Forcing Python Requests to connect to a specific IP address

Categories: English Geeky Trabajo

Recently I ran into a script which tried to verify HTTPS connection and response to a specific IP address. The “traditional” way to do this is  (assuming I want http://example.com/some/path on IP 1.2.3.4):

    requests.get("http://1.2.3.4/some/path", headers={'Host': 'example.com'})

This is useful if I want to specifically test how 1.2.3.4 is responding; for instance, if example.com is DNS round-robined to several IP addresses and I want to hit one of them specifically.

This also works for https requests if using Python <2.7.9 because older versions don’t do SNI and thus don’t pass the requested hostname as part of the SSL handshake.

However, Python >=2.7.9 and >=3.4.x conveniently added SNI support, breaking this hackish way of connecting to the IP, because the IP address embedded in the URL is passed as part of the SSL handshake, causing errors (mainly, the server returns a 400 Bad Request because the SNI host 1.2.3.4 doesn’t match the one in the HTTP headers example.com).

The “easiest” way to achieve this is to force the IP address at the lowest possible level, namely when we do socket.create_connection.

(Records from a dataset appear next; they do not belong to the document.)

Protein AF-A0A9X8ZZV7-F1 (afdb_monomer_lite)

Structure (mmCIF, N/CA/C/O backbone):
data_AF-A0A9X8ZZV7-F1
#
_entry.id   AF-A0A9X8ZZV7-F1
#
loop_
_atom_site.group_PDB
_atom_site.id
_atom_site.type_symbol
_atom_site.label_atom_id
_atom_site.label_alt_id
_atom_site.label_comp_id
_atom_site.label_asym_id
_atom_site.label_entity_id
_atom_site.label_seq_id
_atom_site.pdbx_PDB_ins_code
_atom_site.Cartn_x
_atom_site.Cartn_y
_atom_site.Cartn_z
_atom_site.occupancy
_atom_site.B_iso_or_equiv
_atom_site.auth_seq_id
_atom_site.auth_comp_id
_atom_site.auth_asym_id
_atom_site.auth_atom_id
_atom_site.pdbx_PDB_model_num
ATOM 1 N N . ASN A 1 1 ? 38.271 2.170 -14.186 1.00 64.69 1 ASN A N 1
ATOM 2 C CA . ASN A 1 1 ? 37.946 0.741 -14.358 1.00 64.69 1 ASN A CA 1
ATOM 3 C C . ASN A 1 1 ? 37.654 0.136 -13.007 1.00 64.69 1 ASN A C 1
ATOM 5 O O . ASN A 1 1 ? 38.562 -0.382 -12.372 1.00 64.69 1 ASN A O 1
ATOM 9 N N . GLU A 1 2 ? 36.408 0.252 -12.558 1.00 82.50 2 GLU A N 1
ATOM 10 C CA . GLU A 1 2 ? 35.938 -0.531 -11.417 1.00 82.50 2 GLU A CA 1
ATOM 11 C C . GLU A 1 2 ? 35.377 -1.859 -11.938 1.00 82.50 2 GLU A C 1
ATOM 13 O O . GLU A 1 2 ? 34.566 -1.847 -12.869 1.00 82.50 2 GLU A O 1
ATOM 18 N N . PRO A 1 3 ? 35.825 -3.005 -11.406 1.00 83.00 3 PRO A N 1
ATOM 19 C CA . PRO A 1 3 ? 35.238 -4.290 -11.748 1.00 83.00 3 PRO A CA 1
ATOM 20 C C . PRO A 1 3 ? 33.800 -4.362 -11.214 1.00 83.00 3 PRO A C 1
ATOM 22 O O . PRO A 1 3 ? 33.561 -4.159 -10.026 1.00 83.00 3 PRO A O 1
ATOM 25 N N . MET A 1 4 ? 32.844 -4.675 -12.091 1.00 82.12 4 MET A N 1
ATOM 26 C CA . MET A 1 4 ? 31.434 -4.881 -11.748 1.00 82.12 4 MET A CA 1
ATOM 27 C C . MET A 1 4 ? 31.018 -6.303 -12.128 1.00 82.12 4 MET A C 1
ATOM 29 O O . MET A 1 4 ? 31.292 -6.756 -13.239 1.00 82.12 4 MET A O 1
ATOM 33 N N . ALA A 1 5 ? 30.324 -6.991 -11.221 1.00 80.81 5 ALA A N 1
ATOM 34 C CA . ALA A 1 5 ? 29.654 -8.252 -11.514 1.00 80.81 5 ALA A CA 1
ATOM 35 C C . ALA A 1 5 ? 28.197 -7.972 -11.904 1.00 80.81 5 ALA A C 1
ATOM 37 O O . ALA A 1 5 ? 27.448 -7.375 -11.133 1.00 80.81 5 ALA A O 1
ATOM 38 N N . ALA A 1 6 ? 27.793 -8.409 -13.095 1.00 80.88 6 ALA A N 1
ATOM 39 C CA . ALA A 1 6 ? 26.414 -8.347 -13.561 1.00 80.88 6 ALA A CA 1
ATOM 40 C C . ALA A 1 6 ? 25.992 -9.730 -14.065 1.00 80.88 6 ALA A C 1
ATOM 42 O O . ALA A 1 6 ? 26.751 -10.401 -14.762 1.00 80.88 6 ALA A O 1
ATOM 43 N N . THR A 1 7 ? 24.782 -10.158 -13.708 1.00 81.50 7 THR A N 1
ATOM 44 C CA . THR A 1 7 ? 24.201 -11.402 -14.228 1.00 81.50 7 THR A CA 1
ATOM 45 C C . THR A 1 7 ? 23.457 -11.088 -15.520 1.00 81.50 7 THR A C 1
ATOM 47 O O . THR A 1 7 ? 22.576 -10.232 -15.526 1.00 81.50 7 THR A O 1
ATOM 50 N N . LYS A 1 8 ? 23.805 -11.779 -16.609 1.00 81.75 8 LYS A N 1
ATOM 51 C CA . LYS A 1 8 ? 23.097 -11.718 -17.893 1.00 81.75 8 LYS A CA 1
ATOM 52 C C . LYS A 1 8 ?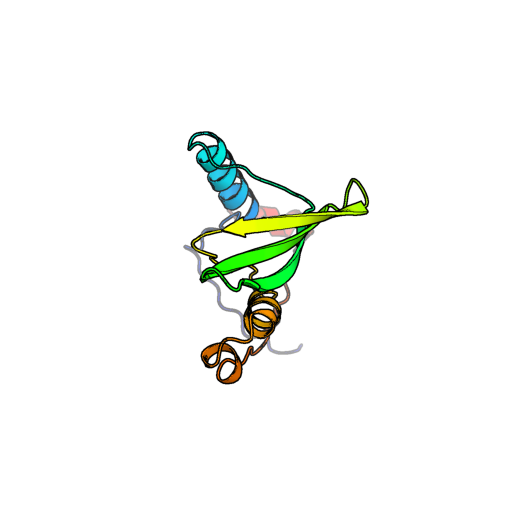 22.336 -13.025 -18.094 1.00 81.75 8 LYS A C 1
ATOM 54 O O . LYS A 1 8 ? 22.913 -14.095 -17.916 1.00 81.75 8 LYS A O 1
ATOM 59 N N . ILE A 1 9 ? 21.069 -12.934 -18.483 1.00 82.25 9 ILE A N 1
ATOM 60 C CA . ILE A 1 9 ? 20.245 -14.083 -18.861 1.00 82.25 9 ILE A CA 1
ATOM 61 C C . ILE A 1 9 ? 19.656 -13.828 -20.250 1.00 82.25 9 ILE A C 1
ATOM 63 O O . ILE A 1 9 ? 18.856 -12.916 -20.430 1.00 82.25 9 ILE A O 1
ATOM 67 N N . ASP A 1 10 ? 20.074 -14.615 -21.243 1.00 80.38 10 ASP A N 1
ATOM 68 C CA . ASP A 1 10 ? 19.650 -14.411 -22.640 1.00 80.38 10 ASP A CA 1
ATOM 69 C C . ASP A 1 10 ? 18.171 -14.746 -22.859 1.00 80.38 10 ASP A C 1
ATOM 71 O O . ASP A 1 10 ? 17.519 -14.163 -23.716 1.00 80.38 10 ASP A O 1
ATOM 75 N N . SER A 1 11 ? 17.618 -15.646 -22.044 1.00 82.88 11 SER A N 1
ATOM 76 C CA . SER A 1 11 ? 16.193 -15.990 -22.044 1.00 82.88 11 SER A CA 1
ATOM 77 C C . SER A 1 11 ? 15.340 -15.056 -21.180 1.00 82.88 11 SER A C 1
ATOM 79 O O . SER A 1 11 ? 14.178 -15.363 -20.918 1.00 82.88 11 SER A O 1
ATOM 81 N N . GLY A 1 12 ? 15.918 -13.980 -20.639 1.00 74.44 12 GLY A N 1
ATOM 82 C CA . GLY A 1 12 ? 15.198 -13.058 -19.772 1.00 74.44 12 GLY A CA 1
ATOM 83 C C . GLY A 1 12 ? 14.081 -12.350 -20.526 1.00 74.44 12 GLY A C 1
ATOM 84 O O . GLY A 1 12 ? 14.343 -11.605 -21.462 1.00 74.44 12 GLY A O 1
ATOM 85 N N . THR A 1 13 ? 12.840 -12.540 -20.091 1.00 73.25 13 THR A N 1
ATOM 86 C CA . THR A 1 13 ? 11.704 -11.716 -20.517 1.00 73.25 13 THR A CA 1
ATOM 87 C C . THR A 1 13 ? 11.460 -10.605 -19.513 1.00 73.25 13 THR A C 1
ATOM 89 O O . THR A 1 13 ? 11.361 -10.862 -18.310 1.00 73.25 13 THR A O 1
ATOM 92 N N . A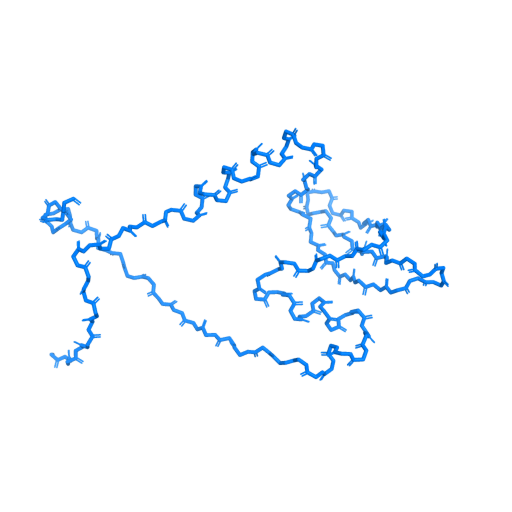SP A 1 14 ? 11.313 -9.382 -20.013 1.00 76.50 14 ASP A N 1
ATOM 93 C CA . ASP A 1 14 ? 10.872 -8.259 -19.195 1.00 76.50 14 ASP A CA 1
ATOM 94 C C . ASP A 1 14 ? 9.368 -8.374 -18.908 1.00 76.50 14 ASP A C 1
ATOM 96 O O . ASP A 1 14 ? 8.562 -8.706 -19.783 1.00 76.50 14 ASP A O 1
ATOM 100 N N . VAL A 1 15 ? 8.984 -8.098 -17.664 1.00 83.00 15 VAL A N 1
ATOM 101 C CA . VAL A 1 15 ? 7.585 -8.041 -17.246 1.00 83.00 15 VAL A CA 1
ATOM 102 C C . VAL A 1 15 ? 7.249 -6.593 -16.965 1.00 83.00 15 VAL A C 1
ATOM 104 O O . VAL A 1 15 ? 7.699 -5.994 -15.988 1.00 83.00 15 VAL A O 1
ATOM 107 N N . ASN A 1 16 ? 6.346 -6.042 -17.770 1.00 87.06 16 ASN A N 1
ATOM 108 C CA . ASN A 1 16 ? 5.768 -4.742 -17.475 1.00 87.06 16 ASN A CA 1
ATOM 109 C C . ASN A 1 16 ? 4.763 -4.867 -16.315 1.00 87.06 16 ASN A C 1
ATOM 111 O O . ASN A 1 16 ? 3.552 -4.983 -16.523 1.00 87.06 16 ASN A O 1
ATOM 115 N N . PHE A 1 17 ? 5.263 -4.827 -15.077 1.00 89.81 17 PHE A N 1
ATOM 116 C CA . PHE A 1 17 ? 4.444 -4.937 -13.864 1.00 89.81 17 PHE A CA 1
ATOM 117 C C . PHE A 1 17 ? 3.357 -3.860 -13.782 1.00 89.81 17 PHE A C 1
ATOM 119 O O . PHE A 1 17 ? 2.277 -4.110 -13.246 1.00 89.81 17 PHE A O 1
ATOM 126 N N . GLY A 1 18 ? 3.598 -2.677 -14.357 1.00 92.25 18 GLY A N 1
ATOM 127 C CA . GLY A 1 18 ? 2.590 -1.624 -14.454 1.00 92.25 18 GLY A CA 1
ATOM 128 C C . GLY A 1 18 ? 1.419 -2.020 -15.357 1.00 92.25 18 GLY A C 1
ATOM 129 O O . GLY A 1 18 ? 0.264 -1.808 -14.990 1.00 92.25 18 GLY A O 1
ATOM 130 N N . ALA A 1 19 ? 1.700 -2.608 -16.523 1.00 94.62 19 ALA A N 1
ATOM 131 C CA . ALA A 1 19 ? 0.674 -3.100 -17.441 1.00 94.62 19 ALA A CA 1
ATOM 132 C C . ALA A 1 19 ? -0.104 -4.268 -16.829 1.00 94.62 19 ALA A C 1
ATOM 134 O O . ALA A 1 19 ? -1.333 -4.225 -16.805 1.00 94.62 19 ALA A O 1
ATOM 135 N N . LEU A 1 20 ? 0.602 -5.237 -16.241 1.00 94.75 20 LEU A N 1
ATOM 136 C CA . LEU A 1 20 ? -0.013 -6.363 -15.540 1.00 94.75 20 LEU A CA 1
ATOM 137 C C . LEU A 1 20 ? -0.946 -5.890 -14.413 1.00 94.75 20 LEU A C 1
ATOM 139 O O . LEU A 1 20 ? -2.086 -6.336 -14.325 1.00 94.75 20 LEU A O 1
ATOM 143 N N . THR A 1 21 ? -0.501 -4.937 -13.591 1.00 94.50 21 THR A N 1
ATOM 144 C CA . THR A 1 21 ? -1.314 -4.374 -12.500 1.00 94.50 21 THR A CA 1
ATOM 145 C C . THR A 1 21 ? -2.592 -3.714 -13.023 1.00 94.50 21 THR A C 1
ATOM 147 O O . THR A 1 21 ? -3.666 -3.919 -12.458 1.00 94.50 21 THR A O 1
ATOM 150 N N . ARG A 1 22 ? -2.510 -2.950 -14.124 1.00 95.19 22 ARG A N 1
ATOM 151 C CA . ARG A 1 22 ? -3.692 -2.340 -14.756 1.00 95.19 22 ARG A CA 1
ATOM 152 C C . ARG A 1 22 ? -4.666 -3.396 -15.275 1.00 95.19 22 ARG A C 1
ATOM 154 O O . ARG A 1 22 ? -5.846 -3.309 -14.960 1.00 95.19 22 ARG A O 1
ATOM 161 N N . MET A 1 23 ? -4.168 -4.421 -15.969 1.00 95.81 23 MET A N 1
ATOM 162 C CA . MET A 1 23 ? -4.994 -5.535 -16.453 1.00 95.81 23 MET A CA 1
ATOM 163 C C . MET A 1 23 ? -5.718 -6.256 -15.308 1.00 95.81 23 MET A C 1
ATOM 165 O O . MET A 1 23 ? -6.904 -6.561 -15.422 1.00 95.81 23 MET A O 1
ATOM 169 N N . LEU A 1 24 ? -5.031 -6.493 -14.185 1.00 95.88 24 LEU A N 1
ATOM 170 C CA . LEU A 1 24 ? -5.634 -7.104 -12.999 1.00 95.88 24 LEU A CA 1
ATOM 171 C C . LEU A 1 24 ? -6.736 -6.218 -12.400 1.00 95.88 24 LEU A C 1
ATOM 173 O O . LEU A 1 24 ? -7.810 -6.722 -12.076 1.00 95.88 24 LEU A O 1
ATOM 177 N N . PHE A 1 25 ? -6.515 -4.906 -12.284 1.00 94.38 25 PHE A N 1
ATOM 178 C CA . PHE A 1 25 ? -7.547 -3.992 -11.784 1.00 94.38 25 PHE A CA 1
ATOM 179 C C . PHE A 1 25 ? -8.737 -3.859 -12.732 1.00 94.38 25 PHE A C 1
ATOM 181 O O . PHE A 1 25 ? -9.874 -3.813 -12.266 1.00 94.38 25 PHE A O 1
ATOM 188 N N . ASP A 1 26 ? -8.507 -3.844 -14.042 1.00 94.00 26 ASP A N 1
ATOM 189 C CA . ASP A 1 26 ? -9.591 -3.821 -15.022 1.00 94.00 26 ASP A CA 1
ATOM 190 C C . ASP A 1 26 ? -10.431 -5.099 -14.950 1.00 94.00 26 ASP A C 1
ATOM 192 O O . ASP A 1 26 ? -11.660 -5.027 -14.973 1.00 94.00 26 ASP A O 1
ATOM 196 N N . TYR A 1 27 ? -9.801 -6.257 -14.733 1.00 95.69 27 TYR A N 1
ATOM 197 C CA . TYR A 1 27 ? -10.526 -7.490 -14.444 1.00 95.69 27 TYR A CA 1
ATOM 198 C C . TYR A 1 27 ? -11.332 -7.402 -13.140 1.00 95.69 27 TYR A C 1
ATOM 200 O O . TYR A 1 27 ? -12.497 -7.799 -13.122 1.00 95.69 27 TYR A O 1
ATOM 208 N N . LEU A 1 28 ? -10.773 -6.848 -12.058 1.00 94.81 28 LEU A N 1
ATOM 209 C CA . LEU A 1 28 ? -11.484 -6.707 -10.779 1.00 94.81 28 LEU A CA 1
ATOM 210 C C . LEU A 1 28 ? -12.740 -5.832 -10.889 1.00 94.81 28 LEU A C 1
ATOM 212 O O . LEU A 1 28 ? -13.751 -6.158 -10.266 1.00 94.81 28 LEU A O 1
ATOM 216 N N . LYS A 1 29 ? -12.739 -4.800 -11.743 1.00 91.62 29 LYS A N 1
ATOM 217 C CA . LYS A 1 29 ? -13.947 -3.997 -12.025 1.00 91.62 29 LYS A CA 1
ATOM 218 C C . LYS A 1 29 ? -15.104 -4.845 -12.566 1.00 91.62 29 LYS A C 1
ATOM 220 O O . LYS A 1 29 ? -16.261 -4.534 -12.309 1.00 91.62 29 LYS A O 1
ATOM 225 N N . THR A 1 30 ? -14.814 -5.953 -13.254 1.00 95.31 30 THR A N 1
ATOM 226 C CA . THR A 1 30 ? -15.839 -6.901 -13.736 1.00 95.31 30 THR A CA 1
ATOM 227 C C . THR A 1 30 ? -16.387 -7.825 -12.640 1.00 95.31 30 THR A C 1
ATOM 229 O O . THR A 1 30 ? -17.332 -8.574 -12.880 1.00 95.31 30 THR A O 1
ATOM 232 N N . LYS A 1 31 ? -15.801 -7.804 -11.433 1.00 95.25 31 LYS A N 1
ATOM 233 C CA . LYS A 1 31 ? -16.092 -8.733 -10.328 1.00 95.25 31 LYS A CA 1
ATOM 234 C C . LYS A 1 31 ? -16.817 -8.098 -9.142 1.00 95.25 31 LYS A C 1
ATOM 236 O O . LYS A 1 31 ? -16.729 -8.622 -8.038 1.00 95.25 31 LYS A O 1
ATOM 241 N N . ASN A 1 32 ? -17.564 -7.013 -9.366 1.00 93.38 32 ASN A N 1
ATOM 242 C CA . ASN A 1 32 ? -18.281 -6.288 -8.308 1.00 93.38 32 ASN A CA 1
ATOM 243 C C . ASN A 1 32 ? -17.351 -5.858 -7.153 1.00 93.38 32 ASN A C 1
ATOM 245 O O . ASN A 1 32 ? -17.703 -5.947 -5.977 1.00 93.38 32 ASN A O 1
ATOM 249 N N . VAL A 1 33 ? -16.131 -5.443 -7.503 1.00 95.31 33 VAL A N 1
ATOM 250 C CA . VAL A 1 33 ? -15.149 -4.881 -6.574 1.00 95.31 33 VAL A CA 1
ATOM 251 C C . VAL A 1 33 ? -15.127 -3.372 -6.757 1.00 95.31 33 VAL A C 1
ATOM 253 O O . VAL A 1 33 ? -14.949 -2.879 -7.871 1.00 95.31 33 VAL A O 1
ATOM 256 N N . GLU A 1 34 ? -15.271 -2.642 -5.657 1.00 94.44 34 GLU A N 1
ATOM 257 C CA . GLU A 1 34 ? -15.089 -1.196 -5.634 1.00 94.44 34 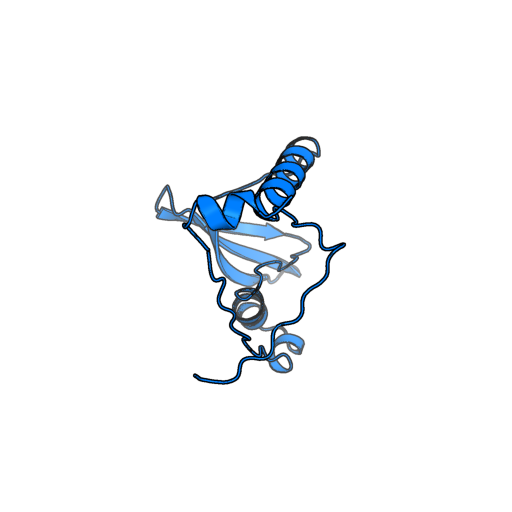GLU A CA 1
ATOM 258 C C . GLU A 1 34 ? -13.597 -0.853 -5.530 1.00 94.44 34 GLU A C 1
ATOM 260 O O . GLU A 1 34 ? -12.868 -1.421 -4.713 1.00 94.44 34 GLU A O 1
ATOM 265 N N . LEU A 1 35 ? -13.133 0.072 -6.371 1.00 94.50 35 LEU A N 1
ATOM 266 C CA . LEU A 1 35 ? -11.741 0.514 -6.408 1.00 94.50 35 LEU A CA 1
ATOM 267 C C . LEU A 1 35 ? -11.668 2.017 -6.148 1.00 94.50 35 LEU A C 1
ATOM 269 O O . LEU A 1 35 ? -12.134 2.814 -6.958 1.00 94.50 35 LEU A O 1
ATOM 273 N N . ASN A 1 36 ? -11.009 2.387 -5.051 1.00 95.00 36 ASN A N 1
ATOM 274 C CA . ASN A 1 36 ? -10.850 3.772 -4.620 1.00 95.00 36 ASN A CA 1
ATOM 275 C C . ASN A 1 36 ? -9.378 4.197 -4.717 1.00 95.00 36 ASN A C 1
ATOM 277 O O . ASN A 1 36 ? -8.553 3.885 -3.859 1.00 95.00 36 ASN A O 1
ATOM 281 N N . TYR A 1 37 ? -9.030 4.903 -5.795 1.00 94.88 37 TYR A N 1
ATOM 282 C CA . TYR A 1 37 ? -7.698 5.491 -5.972 1.00 94.88 37 TYR A CA 1
ATOM 283 C C . TYR A 1 37 ? -7.562 6.790 -5.174 1.00 94.88 37 TYR A C 1
ATOM 285 O O . TYR A 1 37 ? -8.554 7.464 -4.917 1.00 94.88 37 TYR A O 1
ATOM 293 N N . LYS A 1 38 ? -6.326 7.182 -4.831 1.00 97.12 38 LYS A N 1
ATOM 294 C CA . LYS A 1 38 ? -6.035 8.396 -4.036 1.00 97.12 38 LYS A CA 1
ATOM 295 C C . LYS A 1 38 ? -6.728 8.414 -2.661 1.00 97.12 38 LYS A C 1
ATOM 297 O O . LYS A 1 38 ? -7.044 9.473 -2.134 1.00 97.12 38 LYS A O 1
ATOM 302 N N . HIS A 1 39 ? -6.942 7.234 -2.094 1.00 97.88 39 HIS A N 1
ATOM 303 C CA . HIS A 1 39 ? -7.460 7.041 -0.747 1.00 97.88 39 HIS A CA 1
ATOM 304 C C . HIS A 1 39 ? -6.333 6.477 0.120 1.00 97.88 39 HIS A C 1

The rest of the “stack” is given the actual hostname. So the sequence is:

  1. Open a socket to 1.2.3.4
  2. SSL wrap this socket using the hostname.
  3. Do the rest of the HTTPS traffic, headers and all over this socket.

Unfortunately Requests hides the socket.create_connection call in the deep recesses of urllib3, so the specified chain of classes is needed to propagate the given dest_ip value all the way down the stack.

After wrestling with this for a bit, I wrote a TransportAdapter and accompanying stack of subclasses to be able to pass a specific IP for connection.

Use it like this:

session = requests.Session()
session.mount("https://example.com", ForcedIPHTTPSAdapter(dest_ip='1.2.3.4'))
response = session.get(
    '/some/path', headers={'Host': 'example.com'}, verify=False)

There are a good number of subtleties on how it works, because it messes with the connection stack at all levels, I suggest you read the README to see how to use it in detail and whether it applies to you need. I even included a complete example script that uses this adapter.